ASSIGNMENT => Of the lines listed below, return exactly those that run from the line containing "ATOM 92 C CA" through the line containing "ATOM 139 C C", both included.
[DATASET RECORDS — start]
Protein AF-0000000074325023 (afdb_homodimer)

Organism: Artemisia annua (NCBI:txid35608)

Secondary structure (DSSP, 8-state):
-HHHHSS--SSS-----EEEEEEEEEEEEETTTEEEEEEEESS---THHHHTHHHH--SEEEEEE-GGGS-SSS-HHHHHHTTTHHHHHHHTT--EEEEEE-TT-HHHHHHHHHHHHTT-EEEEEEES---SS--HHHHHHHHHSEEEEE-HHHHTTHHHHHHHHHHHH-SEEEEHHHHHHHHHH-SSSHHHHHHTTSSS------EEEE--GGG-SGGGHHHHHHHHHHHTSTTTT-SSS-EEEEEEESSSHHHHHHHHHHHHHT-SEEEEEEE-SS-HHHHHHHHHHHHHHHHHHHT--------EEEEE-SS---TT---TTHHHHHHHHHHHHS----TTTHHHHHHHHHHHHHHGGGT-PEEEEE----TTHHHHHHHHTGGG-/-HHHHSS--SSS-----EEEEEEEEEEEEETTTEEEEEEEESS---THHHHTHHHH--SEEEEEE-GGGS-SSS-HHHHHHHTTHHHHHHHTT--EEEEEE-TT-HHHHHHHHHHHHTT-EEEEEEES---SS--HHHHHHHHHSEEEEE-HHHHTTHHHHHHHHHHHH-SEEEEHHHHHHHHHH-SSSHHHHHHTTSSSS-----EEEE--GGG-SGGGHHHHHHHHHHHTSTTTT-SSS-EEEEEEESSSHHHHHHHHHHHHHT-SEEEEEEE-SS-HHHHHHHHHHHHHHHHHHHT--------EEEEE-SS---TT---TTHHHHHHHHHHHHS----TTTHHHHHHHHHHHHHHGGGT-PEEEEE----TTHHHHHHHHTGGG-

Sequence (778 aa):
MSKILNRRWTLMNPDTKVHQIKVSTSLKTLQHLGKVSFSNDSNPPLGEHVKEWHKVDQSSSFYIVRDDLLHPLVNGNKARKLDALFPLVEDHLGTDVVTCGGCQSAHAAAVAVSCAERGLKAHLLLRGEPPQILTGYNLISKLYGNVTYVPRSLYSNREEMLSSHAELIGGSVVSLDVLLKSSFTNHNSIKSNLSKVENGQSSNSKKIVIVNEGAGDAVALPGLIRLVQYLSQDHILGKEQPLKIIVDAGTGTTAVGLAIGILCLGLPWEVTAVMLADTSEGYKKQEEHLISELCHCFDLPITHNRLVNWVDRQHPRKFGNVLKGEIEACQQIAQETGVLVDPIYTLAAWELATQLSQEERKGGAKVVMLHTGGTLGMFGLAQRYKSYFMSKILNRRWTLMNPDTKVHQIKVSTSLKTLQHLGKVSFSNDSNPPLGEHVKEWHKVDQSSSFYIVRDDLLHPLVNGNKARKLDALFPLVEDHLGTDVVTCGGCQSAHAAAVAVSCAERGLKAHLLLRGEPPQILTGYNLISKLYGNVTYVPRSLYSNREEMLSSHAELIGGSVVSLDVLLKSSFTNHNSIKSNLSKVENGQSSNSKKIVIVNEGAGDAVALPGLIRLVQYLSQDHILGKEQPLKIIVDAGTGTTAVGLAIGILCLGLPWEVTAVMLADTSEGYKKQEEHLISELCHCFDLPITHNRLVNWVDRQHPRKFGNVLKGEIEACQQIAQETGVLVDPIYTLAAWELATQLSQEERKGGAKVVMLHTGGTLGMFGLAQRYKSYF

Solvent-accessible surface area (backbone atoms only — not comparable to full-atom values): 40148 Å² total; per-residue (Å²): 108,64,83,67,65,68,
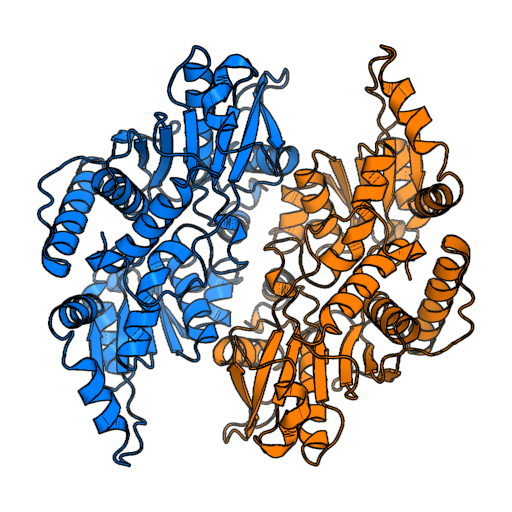66,67,56,61,56,91,59,72,78,71,51,56,30,32,38,39,50,42,84,34,92,58,68,40,88,67,73,36,39,54,43,58,40,50,37,78,75,49,78,42,12,72,44,54,72,49,38,73,78,72,50,81,61,26,40,31,34,34,36,41,31,43,62,70,28,62,75,46,23,15,50,57,37,29,29,44,15,40,40,52,42,54,41,52,76,69,59,43,41,31,37,36,37,33,35,52,54,65,22,62,49,42,21,28,48,9,43,55,23,4,49,67,63,26,43,26,37,35,42,24,43,41,74,82,62,84,55,50,35,32,28,35,33,49,22,52,40,23,23,49,69,41,69,33,52,62,78,56,53,73,43,48,69,61,46,53,53,53,51,53,56,69,73,48,63,50,76,45,48,50,70,58,52,53,43,46,60,57,72,43,67,81,49,58,69,55,62,59,56,60,66,65,64,78,70,78,76,78,70,42,24,33,34,41,43,59,60,70,50,69,49,48,62,17,29,51,27,30,24,49,37,42,58,52,46,36,32,58,74,42,60,27,59,78,58,49,32,36,36,28,28,51,21,68,77,36,50,67,50,45,16,38,28,51,26,33,59,77,67,67,38,56,55,43,35,37,28,31,46,49,66,60,49,72,67,54,42,53,51,44,46,51,48,40,53,52,48,37,22,68,50,66,73,46,93,76,79,82,82,76,67,52,46,77,39,74,47,94,75,79,67,62,65,85,56,79,58,91,45,37,59,56,43,30,28,49,43,13,29,30,33,44,47,74,50,37,67,74,45,40,37,55,25,49,52,52,44,53,54,47,18,59,67,28,58,87,69,52,60,46,37,34,30,52,40,51,37,63,67,51,48,53,37,45,44,27,59,75,43,41,90,75,107,107,65,83,66,63,70,67,66,58,60,56,93,60,72,77,70,52,56,31,32,39,37,50,41,83,33,91,59,70,40,88,66,70,35,39,54,43,58,40,49,36,77,76,51,78,42,13,70,43,56,74,51,38,72,79,72,51,79,63,27,40,32,34,33,37,42,30,45,62,71,26,62,75,47,24,16,49,56,37,28,29,44,16,39,40,52,42,53,40,53,75,67,58,44,41,32,37,37,36,33,36,53,54,63,22,63,48,42,20,30,49,9,43,56,24,4,50,69,63,26,45,26,36,36,42,24,43,41,71,83,62,85,56,50,37,32,28,34,34,48,21,53,40,23,23,48,70,41,69,33,52,62,79,55,52,73,43,48,69,60,47,52,53,52,52,52,58,70,74,49,63,48,75,44,48,50,70,58,51,54,42,47,61,58,72,45,68,82,49,59,70,55,61,58,59,58,68,65,62,77,70,80,77,76,71,43,23,33,33,41,43,61,58,71,50,69,49,47,62,17,29,50,27,30,25,47,38,43,59,54,46,36,33,60,73,42,59,28,58,80,59,48,32,36,36,28,28,50,22,68,78,37,50,67,51,45,15,38,28,51,25,33,58,76,67,66,39,54,55,43,36,37,27,32,48,48,65,60,50,74,67,54,43,52,52,43,45,51,49,41,50,51,47,38,22,68,50,67,73,45,90,76,78,82,78,78,68,52,46,76,39,76,47,94,75,82,69,64,66,86,56,78,59,91,46,40,60,55,43,31,27,51,44,13,28,30,33,43,48,73,49,38,68,71,44,42,37,56,23,49,52,50,43,54,53,48,18,60,68,29,55,86,69,51,59,47,37,33,31,53,40,52,37,62,67,51,47,53,37,45,44,28,61,73,42,41,88,75,106

Structure (mmCIF, N/CA/C/O backbone):
data_AF-0000000074325023-model_v1
#
loop_
_entity.id
_entity.type
_entity.pdbx_description
1 polymer "Pyridoxal-5'-phosphate-dependent enzyme family protein"
#
loop_
_atom_site.group_PDB
_atom_site.id
_atom_site.type_symbol
_atom_site.label_atom_id
_atom_site.label_alt_id
_atom_site.label_comp_id
_atom_site.label_asym_id
_atom_site.label_entity_id
_atom_site.label_seq_id
_atom_site.pdbx_PDB_ins_code
_atom_site.Cartn_x
_atom_site.Cartn_y
_atom_site.Cartn_z
_atom_site.occupancy
_atom_site.B_iso_or_equiv
_atom_site.auth_seq_id
_atom_site.auth_comp_id
_atom_site.auth_asym_id
_atom_site.auth_atom_id
_atom_site.pdbx_PDB_model_num
ATOM 1 N N . MET A 1 1 ? -2.748 31.547 -6.715 1 79.19 1 MET A N 1
ATOM 2 C CA . MET A 1 1 ? -2.746 30.109 -6.949 1 79.19 1 MET A CA 1
ATOM 3 C C . MET A 1 1 ? -1.544 29.703 -7.793 1 79.19 1 MET A C 1
ATOM 5 O O . MET A 1 1 ? -0.86 28.734 -7.473 1 79.19 1 MET A O 1
ATOM 9 N N . SER A 1 2 ? -1.269 30.5 -8.75 1 79.69 2 SER A N 1
ATOM 10 C CA . SER A 1 2 ? -0.156 30.141 -9.625 1 79.69 2 SER A CA 1
ATOM 11 C C . SER A 1 2 ? 1.169 30.156 -8.867 1 79.69 2 SER A C 1
ATOM 13 O O . SER A 1 2 ? 2.016 29.281 -9.07 1 79.69 2 SER A O 1
ATOM 15 N N . LYS A 1 3 ? 1.312 31.109 -8.008 1 78.88 3 LYS A N 1
ATOM 16 C CA . LYS A 1 3 ? 2.537 31.234 -7.223 1 78.88 3 LYS A CA 1
ATOM 17 C C . LYS A 1 3 ? 2.746 30 -6.34 1 78.88 3 LYS A C 1
ATOM 19 O O . LYS A 1 3 ? 3.879 29.547 -6.148 1 78.88 3 LYS A O 1
ATOM 24 N N . ILE A 1 4 ? 1.7 29.438 -5.891 1 86.19 4 ILE A N 1
ATOM 25 C CA . ILE A 1 4 ? 1.752 28.312 -4.973 1 86.19 4 ILE A CA 1
ATOM 26 C C . ILE A 1 4 ? 1.945 27.016 -5.762 1 86.19 4 ILE A C 1
ATOM 28 O O . ILE A 1 4 ? 2.73 26.141 -5.363 1 86.19 4 ILE A O 1
ATOM 32 N N . LEU A 1 5 ? 1.318 26.891 -6.93 1 92.06 5 LEU A N 1
ATOM 33 C CA . LEU A 1 5 ? 1.194 25.594 -7.578 1 92.06 5 LEU A CA 1
ATOM 34 C C . LEU A 1 5 ? 2.234 25.438 -8.68 1 92.06 5 LEU A C 1
ATOM 36 O O . LEU A 1 5 ? 2.475 24.328 -9.156 1 92.06 5 LEU A O 1
ATOM 40 N N . ASN A 1 6 ? 2.838 26.469 -9.109 1 89.88 6 ASN A N 1
ATOM 41 C CA . ASN A 1 6 ? 3.895 26.375 -10.109 1 89.88 6 ASN A CA 1
ATOM 42 C C . ASN A 1 6 ? 5.223 25.953 -9.484 1 89.88 6 ASN A C 1
ATOM 44 O O . ASN A 1 6 ? 6.094 26.797 -9.25 1 89.88 6 ASN A O 1
ATOM 48 N N . ARG A 1 7 ? 5.406 24.734 -9.344 1 91.56 7 ARG A N 1
ATOM 49 C CA . ARG A 1 7 ? 6.574 24.172 -8.68 1 91.56 7 ARG A CA 1
ATOM 50 C C . ARG A 1 7 ? 6.73 22.688 -9.031 1 91.56 7 ARG A C 1
ATOM 52 O O . ARG A 1 7 ? 5.887 22.125 -9.719 1 91.56 7 ARG A O 1
ATOM 59 N N . ARG A 1 8 ? 7.863 22.141 -8.609 1 92.88 8 ARG A N 1
ATOM 60 C CA . ARG A 1 8 ? 8.07 20.703 -8.758 1 92.88 8 ARG A CA 1
ATOM 61 C C . ARG A 1 8 ? 7.309 19.922 -7.684 1 92.88 8 ARG A C 1
ATOM 63 O O . ARG A 1 8 ? 7.078 20.438 -6.586 1 92.88 8 ARG A O 1
ATOM 70 N N . TRP A 1 9 ? 6.875 18.766 -8.023 1 95.88 9 TRP A N 1
ATOM 71 C CA . TRP A 1 9 ? 6.07 17.938 -7.121 1 95.88 9 TRP A CA 1
ATOM 72 C C . TRP A 1 9 ? 6.668 16.547 -6.98 1 95.88 9 TRP A C 1
ATOM 74 O O . TRP A 1 9 ? 7.348 16.062 -7.887 1 95.88 9 TRP A O 1
ATOM 84 N N . THR A 1 10 ? 6.453 15.945 -5.844 1 95.25 10 THR A N 1
ATOM 85 C CA . THR A 1 10 ? 6.836 14.555 -5.629 1 95.25 10 THR A CA 1
ATOM 86 C C . THR A 1 10 ? 5.914 13.617 -6.395 1 95.25 10 THR A C 1
ATOM 88 O O . THR A 1 10 ? 6.383 12.727 -7.109 1 95.25 10 THR A O 1
ATOM 91 N N . LEU A 1 11 ? 4.629 13.828 -6.23 1 94.81 11 LEU A N 1
ATOM 92 C CA . LEU A 1 11 ? 3.664 13.039 -6.988 1 94.81 11 LEU A CA 1
ATOM 93 C C . LEU A 1 11 ? 3.646 13.453 -8.453 1 94.81 11 LEU A C 1
ATOM 95 O O . LEU A 1 11 ? 3.508 14.641 -8.766 1 94.81 11 LEU A O 1
ATOM 99 N N . MET A 1 12 ? 3.781 12.555 -9.352 1 89.88 12 MET A N 1
ATOM 100 C CA . MET A 1 12 ? 3.791 12.852 -10.781 1 89.88 12 MET A CA 1
ATOM 101 C C . MET A 1 12 ? 2.504 13.555 -11.195 1 89.88 12 MET A C 1
ATOM 103 O O . MET A 1 12 ? 2.529 14.461 -12.031 1 89.88 12 MET A O 1
ATOM 107 N N . ASN A 1 13 ? 1.428 13.125 -10.648 1 92.69 13 ASN A N 1
ATOM 108 C CA . ASN A 1 13 ? 0.147 13.797 -10.836 1 92.69 13 ASN A CA 1
ATOM 109 C C . ASN A 1 13 ? -0.682 13.789 -9.555 1 92.69 13 ASN A C 1
ATOM 111 O O . ASN A 1 13 ? -0.45 12.969 -8.664 1 92.69 13 ASN A O 1
ATOM 115 N N . PRO A 1 14 ? -1.529 14.719 -9.477 1 94.81 14 PRO A N 1
ATOM 116 C CA . PRO A 1 14 ? -2.32 14.836 -8.25 1 94.81 14 PRO A CA 1
ATOM 117 C C . PRO A 1 14 ? -3.504 13.875 -8.211 1 94.81 14 PRO A C 1
ATOM 119 O O . PRO A 1 14 ? -4.293 13.898 -7.262 1 94.81 14 PRO A O 1
ATOM 122 N N . ASP A 1 15 ? -3.621 12.969 -9.18 1 94.25 15 ASP A N 1
ATOM 123 C CA . ASP A 1 15 ? -4.816 12.148 -9.352 1 94.25 15 ASP A CA 1
ATOM 124 C C . ASP A 1 15 ? -5.004 11.195 -8.172 1 94.25 15 ASP A C 1
ATOM 126 O O . ASP A 1 15 ? -4.035 10.805 -7.516 1 94.25 15 ASP A O 1
ATOM 130 N N . THR A 1 16 ? -6.223 10.891 -7.855 1 96.62 16 THR A N 1
ATOM 131 C CA . THR A 1 16 ? -6.652 9.891 -6.879 1 96.62 16 THR A CA 1
ATOM 132 C C . THR A 1 16 ? -7.996 9.289 -7.277 1 96.62 16 THR A C 1
ATOM 134 O O . THR A 1 16 ? -8.68 9.812 -8.156 1 96.62 16 THR A O 1
ATOM 137 N N . LYS A 1 17 ? -8.297 8.18 -6.695 1 96.06 17 LYS A N 1
ATOM 138 C CA . LYS A 1 17 ? -9.586 7.547 -6.969 1 96.06 17 LYS A CA 1
ATOM 139 C C . LYS A 1 17 ? -10.68 8.125 -6.078 1 96.06 17 LYS A C 1
ATOM 141 O O . LYS A 1 17 ? -10.422 8.484 -4.926 1 96.06 17 LYS A O 1
ATOM 146 N N . VAL A 1 18 ? -11.852 8.258 -6.668 1 97.56 18 VAL A N 1
ATOM 147 C CA . VAL A 1 18 ? -13.031 8.656 -5.914 1 97.56 18 VAL A CA 1
ATOM 148 C C . VAL A 1 18 ? -14.086 7.555 -5.992 1 97.56 18 VAL A C 1
ATOM 150 O O . VAL A 1 18 ? -14.5 7.152 -7.086 1 97.56 18 VAL A O 1
ATOM 153 N N . HIS A 1 19 ? -14.438 6.992 -4.812 1 97.56 19 HIS A N 1
ATOM 154 C CA . HIS A 1 19 ? -15.5 5.988 -4.719 1 97.56 19 HIS A CA 1
ATOM 155 C C . HIS A 1 19 ? -16.781 6.598 -4.176 1 97.56 19 HIS A C 1
ATOM 157 O O . HIS A 1 19 ? -16.797 7.738 -3.707 1 97.56 19 HIS A O 1
ATOM 163 N N . GLN A 1 20 ? -17.844 5.898 -4.348 1 96.12 20 GLN A N 1
ATOM 164 C CA . GLN A 1 20 ? -19.125 6.254 -3.721 1 96.12 20 GLN A CA 1
ATOM 165 C C . GLN A 1 20 ? -19.578 5.156 -2.768 1 96.12 20 GLN A C 1
ATOM 167 O O . GLN A 1 20 ? -19.672 3.986 -3.148 1 96.12 20 GLN A O 1
ATOM 172 N N . ILE A 1 21 ? -19.797 5.508 -1.55 1 96.75 21 ILE A N 1
ATOM 173 C CA . ILE A 1 21 ? -20.266 4.59 -0.52 1 96.75 21 ILE A CA 1
ATOM 174 C C . ILE A 1 21 ? -21.766 4.77 -0.316 1 96.75 21 ILE A C 1
ATOM 176 O O . ILE A 1 21 ? -22.234 5.855 0.043 1 96.75 21 ILE A O 1
ATOM 180 N N . LYS A 1 22 ? -22.484 3.756 -0.513 1 94.31 22 LYS A N 1
ATOM 181 C CA . LYS A 1 22 ? -23.922 3.766 -0.237 1 94.31 22 LYS A CA 1
ATOM 182 C C . LYS A 1 22 ? -24.219 3.277 1.181 1 94.31 22 LYS A C 1
ATOM 184 O O . LYS A 1 22 ? -23.578 2.332 1.658 1 94.31 22 LYS A O 1
ATOM 189 N N . VAL A 1 23 ? -25.125 3.939 1.834 1 93.19 23 VAL A N 1
ATOM 190 C CA . VAL A 1 23 ? -25.5 3.619 3.209 1 93.19 23 VAL A CA 1
ATOM 191 C C . VAL A 1 23 ? -26.938 3.098 3.248 1 93.19 23 VAL A C 1
ATOM 193 O O . VAL A 1 23 ? -27.844 3.76 2.766 1 93.19 23 VAL A O 1
ATOM 196 N N . SER A 1 24 ? -27.062 1.909 3.768 1 89.56 24 SER A N 1
ATOM 197 C CA . SER A 1 24 ? -28.391 1.311 3.9 1 89.56 24 SER A CA 1
ATOM 198 C C . SER A 1 24 ? -28.672 0.937 5.352 1 89.56 24 SER A C 1
ATOM 200 O O . SER A 1 24 ? -27.766 0.877 6.18 1 89.56 24 SER A O 1
ATOM 202 N N . THR A 1 25 ? -29.953 0.865 5.602 1 82.12 25 THR A N 1
ATOM 203 C CA . THR A 1 25 ? -30.359 0.438 6.934 1 82.12 25 THR A CA 1
ATOM 204 C C . THR A 1 25 ? -30.234 -1.076 7.078 1 82.12 25 THR A C 1
ATOM 206 O O . THR A 1 25 ? -30.578 -1.822 6.16 1 82.12 25 THR A O 1
ATOM 209 N N . SER A 1 26 ? -29.453 -1.44 8.086 1 71.19 26 SER A N 1
ATOM 210 C CA . SER A 1 26 ? -29.281 -2.865 8.344 1 71.19 26 SER A CA 1
ATOM 211 C C . SER A 1 26 ? -30.109 -3.309 9.539 1 71.19 26 SER A C 1
ATOM 213 O O . SER A 1 26 ? -30.422 -2.506 10.43 1 71.19 26 SER A O 1
ATOM 215 N N . LEU A 1 27 ? -30.672 -4.516 9.531 1 61.94 27 LEU A N 1
ATOM 216 C CA . LEU A 1 27 ? -31.422 -5.098 10.633 1 61.94 27 LEU A CA 1
ATOM 217 C C . LEU A 1 27 ? -30.5 -5.465 11.789 1 61.94 27 LEU A C 1
ATOM 219 O O . LEU A 1 27 ? -30.938 -5.527 12.938 1 61.94 27 LEU A O 1
ATOM 223 N N . LYS A 1 28 ? -29.359 -5.707 11.484 1 56.19 28 LYS A N 1
ATOM 224 C CA . LYS A 1 28 ? -28.406 -6.105 12.523 1 56.19 28 LYS A CA 1
ATOM 225 C C . LYS A 1 28 ? -27.719 -4.887 13.133 1 56.19 28 LYS A C 1
ATOM 227 O O . LYS A 1 28 ? -27.25 -4.008 12.406 1 56.19 28 LYS A O 1
ATOM 232 N N . THR A 1 29 ? -27.922 -4.688 14.461 1 51.03 29 THR A N 1
ATOM 233 C CA . THR A 1 29 ? -27.297 -3.562 15.156 1 51.03 29 THR A CA 1
ATOM 234 C C . THR A 1 29 ? -25.844 -3.865 15.477 1 51.03 29 THR A C 1
ATOM 236 O O . THR A 1 29 ? -25.531 -4.895 16.078 1 51.03 29 THR A O 1
ATOM 239 N N . LEU A 1 30 ? -25.016 -3.244 14.672 1 57.03 30 LEU A N 1
ATOM 240 C CA . LEU A 1 30 ? -23.672 -3.287 15.234 1 57.03 30 LEU A CA 1
ATOM 241 C C . LEU A 1 30 ? -23.438 -2.104 16.172 1 57.03 30 LEU A C 1
ATOM 243 O O . LEU A 1 30 ? -23.797 -0.97 15.844 1 57.03 30 LEU A O 1
ATOM 247 N N . GLN A 1 31 ? -23.062 -2.42 17.375 1 56.72 31 GLN A N 1
ATOM 248 C CA . GLN A 1 31 ? -22.969 -1.546 18.547 1 56.72 31 GLN A CA 1
ATOM 249 C C . GLN A 1 31 ? -22.422 -0.171 18.156 1 56.72 31 GLN A C 1
ATOM 251 O O . GLN A 1 31 ? -22.984 0.854 18.547 1 56.72 31 GLN A O 1
ATOM 256 N N . HIS A 1 32 ? -21.344 -0.097 17.344 1 70.25 32 HIS A N 1
ATOM 257 C CA . HIS A 1 32 ? -20.703 1.201 17.219 1 70.25 32 HIS A CA 1
ATOM 258 C C . HIS A 1 32 ? -21.25 1.974 16.016 1 70.25 32 HIS A C 1
ATOM 260 O O . HIS A 1 32 ? -21.422 3.191 16.094 1 70.25 32 HIS A O 1
ATOM 266 N N . LEU A 1 33 ? -21.641 1.295 14.938 1 73.94 33 LEU A N 1
ATOM 267 C CA . LEU A 1 33 ? -22.109 1.97 13.734 1 73.94 33 LEU A CA 1
ATOM 268 C C . LEU A 1 33 ? -23.641 1.991 13.688 1 73.94 33 LEU A C 1
ATOM 270 O O . LEU A 1 33 ? -24.234 2.699 12.867 1 73.94 33 LEU A O 1
ATOM 274 N N . GLY A 1 34 ? -24.25 1.383 14.633 1 75.44 34 GLY A N 1
ATOM 275 C CA . GLY A 1 34 ? -25.703 1.271 14.594 1 75.44 34 GLY A CA 1
ATOM 276 C C . GLY A 1 34 ? -26.203 0.246 13.586 1 75.44 34 GLY A C 1
ATOM 277 O O . GLY A 1 34 ? -25.547 -0.775 13.367 1 75.44 34 GLY A O 1
ATOM 278 N N . LYS A 1 35 ? -27.344 0.442 13.078 1 83.75 35 LYS A N 1
ATOM 279 C CA . LYS A 1 35 ? -27.984 -0.499 12.172 1 83.75 35 LYS A CA 1
ATOM 280 C C . LYS A 1 35 ? -27.781 -0.099 10.711 1 83.75 35 LYS A C 1
ATOM 282 O O . LYS A 1 35 ? -28.75 0.126 9.977 1 83.75 35 LYS A O 1
ATOM 287 N N . VAL A 1 36 ? -26.484 0.056 10.398 1 90.56 36 VAL A N 1
ATOM 288 C CA . VAL A 1 36 ? -26.219 0.477 9.023 1 90.56 36 VAL A CA 1
ATOM 289 C C . VAL A 1 36 ? -25.328 -0.548 8.328 1 90.56 36 VAL A C 1
ATOM 291 O O . VAL A 1 36 ? -24.562 -1.259 8.977 1 90.56 36 VAL A O 1
ATOM 294 N N . SER A 1 37 ? -25.469 -0.678 7.016 1 92.81 37 SER A N 1
ATOM 295 C CA . SER A 1 37 ? -24.594 -1.437 6.125 1 92.81 37 SER A CA 1
ATOM 296 C C . SER A 1 37 ? -24.094 -0.571 4.977 1 92.81 37 SER A C 1
ATOM 298 O O . SER A 1 37 ? -24.672 0.474 4.676 1 92.81 37 SER A O 1
ATOM 300 N N . PHE A 1 38 ? -23 -0.989 4.43 1 95.75 38 PHE A N 1
ATOM 301 C CA . PHE A 1 38 ? -22.359 -0.174 3.4 1 95.75 38 PHE A CA 1
ATOM 302 C C . PHE A 1 38 ? -22.125 -0.991 2.137 1 95.75 38 PHE A C 1
ATOM 304 O O . PHE A 1 38 ? -22 -2.217 2.195 1 95.75 38 PHE A O 1
ATOM 311 N N . SER A 1 39 ? -22.125 -0.355 1.052 1 95.31 39 SER A N 1
ATOM 312 C CA . SER A 1 39 ? -21.656 -0.9 -0.221 1 95.31 39 SER A CA 1
ATOM 313 C C . SER A 1 39 ? -20.797 0.108 -0.975 1 95.31 39 SER A C 1
ATOM 315 O O . SER A 1 39 ? -21 1.318 -0.851 1 95.31 39 SER A O 1
ATOM 317 N N . ASN A 1 40 ? -19.859 -0.362 -1.725 1 97.12 40 ASN A N 1
ATOM 318 C CA . ASN A 1 40 ? -18.875 0.492 -2.387 1 97.12 40 ASN A CA 1
ATOM 319 C C . ASN A 1 40 ? -19 0.414 -3.904 1 97.12 40 ASN A C 1
ATOM 321 O O . ASN A 1 40 ? -18.969 -0.676 -4.48 1 97.12 40 ASN A O 1
ATOM 325 N N . ASP A 1 41 ? -19.203 1.534 -4.516 1 95.44 41 ASP A N 1
ATOM 326 C CA . ASP A 1 41 ? -19 1.683 -5.953 1 95.44 41 ASP A CA 1
ATOM 327 C C . ASP A 1 41 ? -17.641 2.311 -6.258 1 95.44 41 ASP A C 1
ATOM 329 O O . ASP A 1 41 ? -17.469 3.518 -6.086 1 95.44 41 ASP A O 1
ATOM 333 N N . SER A 1 42 ? -16.75 1.48 -6.75 1 94.81 42 SER A N 1
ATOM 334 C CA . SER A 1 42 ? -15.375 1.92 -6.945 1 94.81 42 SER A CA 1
[DATASET RECORDS — finish]
REPLY =>
ATOM 92 C CA . LEU A 1 11 ? 3.664 13.039 -6.988 1 94.81 11 LEU A CA 1
ATOM 93 C C . LEU A 1 11 ? 3.646 13.453 -8.453 1 94.81 11 LEU A C 1
ATOM 95 O O . LEU A 1 11 ? 3.508 14.641 -8.766 1 94.81 11 LEU A O 1
ATOM 99 N N . MET A 1 12 ? 3.781 12.555 -9.352 1 89.88 12 MET A N 1
ATOM 100 C CA . MET A 1 12 ? 3.791 12.852 -10.781 1 89.88 12 MET A CA 1
ATOM 101 C C . MET A 1 12 ? 2.504 13.555 -11.195 1 89.88 12 MET A C 1
ATOM 103 O O . MET A 1 12 ? 2.529 14.461 -12.031 1 89.88 12 MET A O 1
ATOM 107 N N . ASN A 1 13 ? 1.428 13.125 -10.648 1 92.69 13 ASN A N 1
ATOM 108 C CA . ASN A 1 13 ? 0.147 13.797 -10.836 1 92.69 13 ASN A CA 1
ATOM 109 C C . ASN A 1 13 ? -0.682 13.789 -9.555 1 92.69 13 ASN A C 1
ATOM 111 O O . ASN A 1 13 ? -0.45 12.969 -8.664 1 92.69 13 ASN A O 1
ATOM 115 N N . PRO A 1 14 ? -1.529 14.719 -9.477 1 94.81 14 PRO A N 1
ATOM 116 C CA . PRO A 1 14 ? -2.32 14.836 -8.25 1 94.81 14 PRO A CA 1
ATOM 117 C C . PRO A 1 14 ? -3.504 13.875 -8.211 1 94.81 14 PRO A C 1
ATOM 119 O O . PRO A 1 14 ? -4.293 13.898 -7.262 1 94.81 14 PRO A O 1
ATOM 122 N N . ASP A 1 15 ? -3.621 12.969 -9.18 1 94.25 15 ASP A N 1
ATOM 123 C CA . ASP A 1 15 ? -4.816 12.148 -9.352 1 94.25 15 ASP A CA 1
ATOM 124 C C . ASP A 1 15 ? -5.004 11.195 -8.172 1 94.25 15 ASP A C 1
ATOM 126 O O . ASP A 1 15 ? -4.035 10.805 -7.516 1 94.25 15 ASP A O 1
ATOM 130 N N . THR A 1 16 ? -6.223 10.891 -7.855 1 96.62 16 THR A N 1
ATOM 131 C CA . THR A 1 16 ? -6.652 9.891 -6.879 1 96.62 16 THR A CA 1
ATOM 132 C C . THR A 1 16 ? -7.996 9.289 -7.277 1 96.62 16 THR A C 1
ATOM 134 O O . THR A 1 16 ? -8.68 9.812 -8.156 1 96.62 16 THR A O 1
ATOM 137 N N . LYS A 1 17 ? -8.297 8.18 -6.695 1 96.06 17 LYS A N 1
ATOM 138 C CA . LYS A 1 17 ? -9.586 7.547 -6.969 1 96.06 17 LYS A CA 1
ATOM 139 C C . LYS A 1 17 ? -10.68 8.125 -6.078 1 96.06 17 LYS A C 1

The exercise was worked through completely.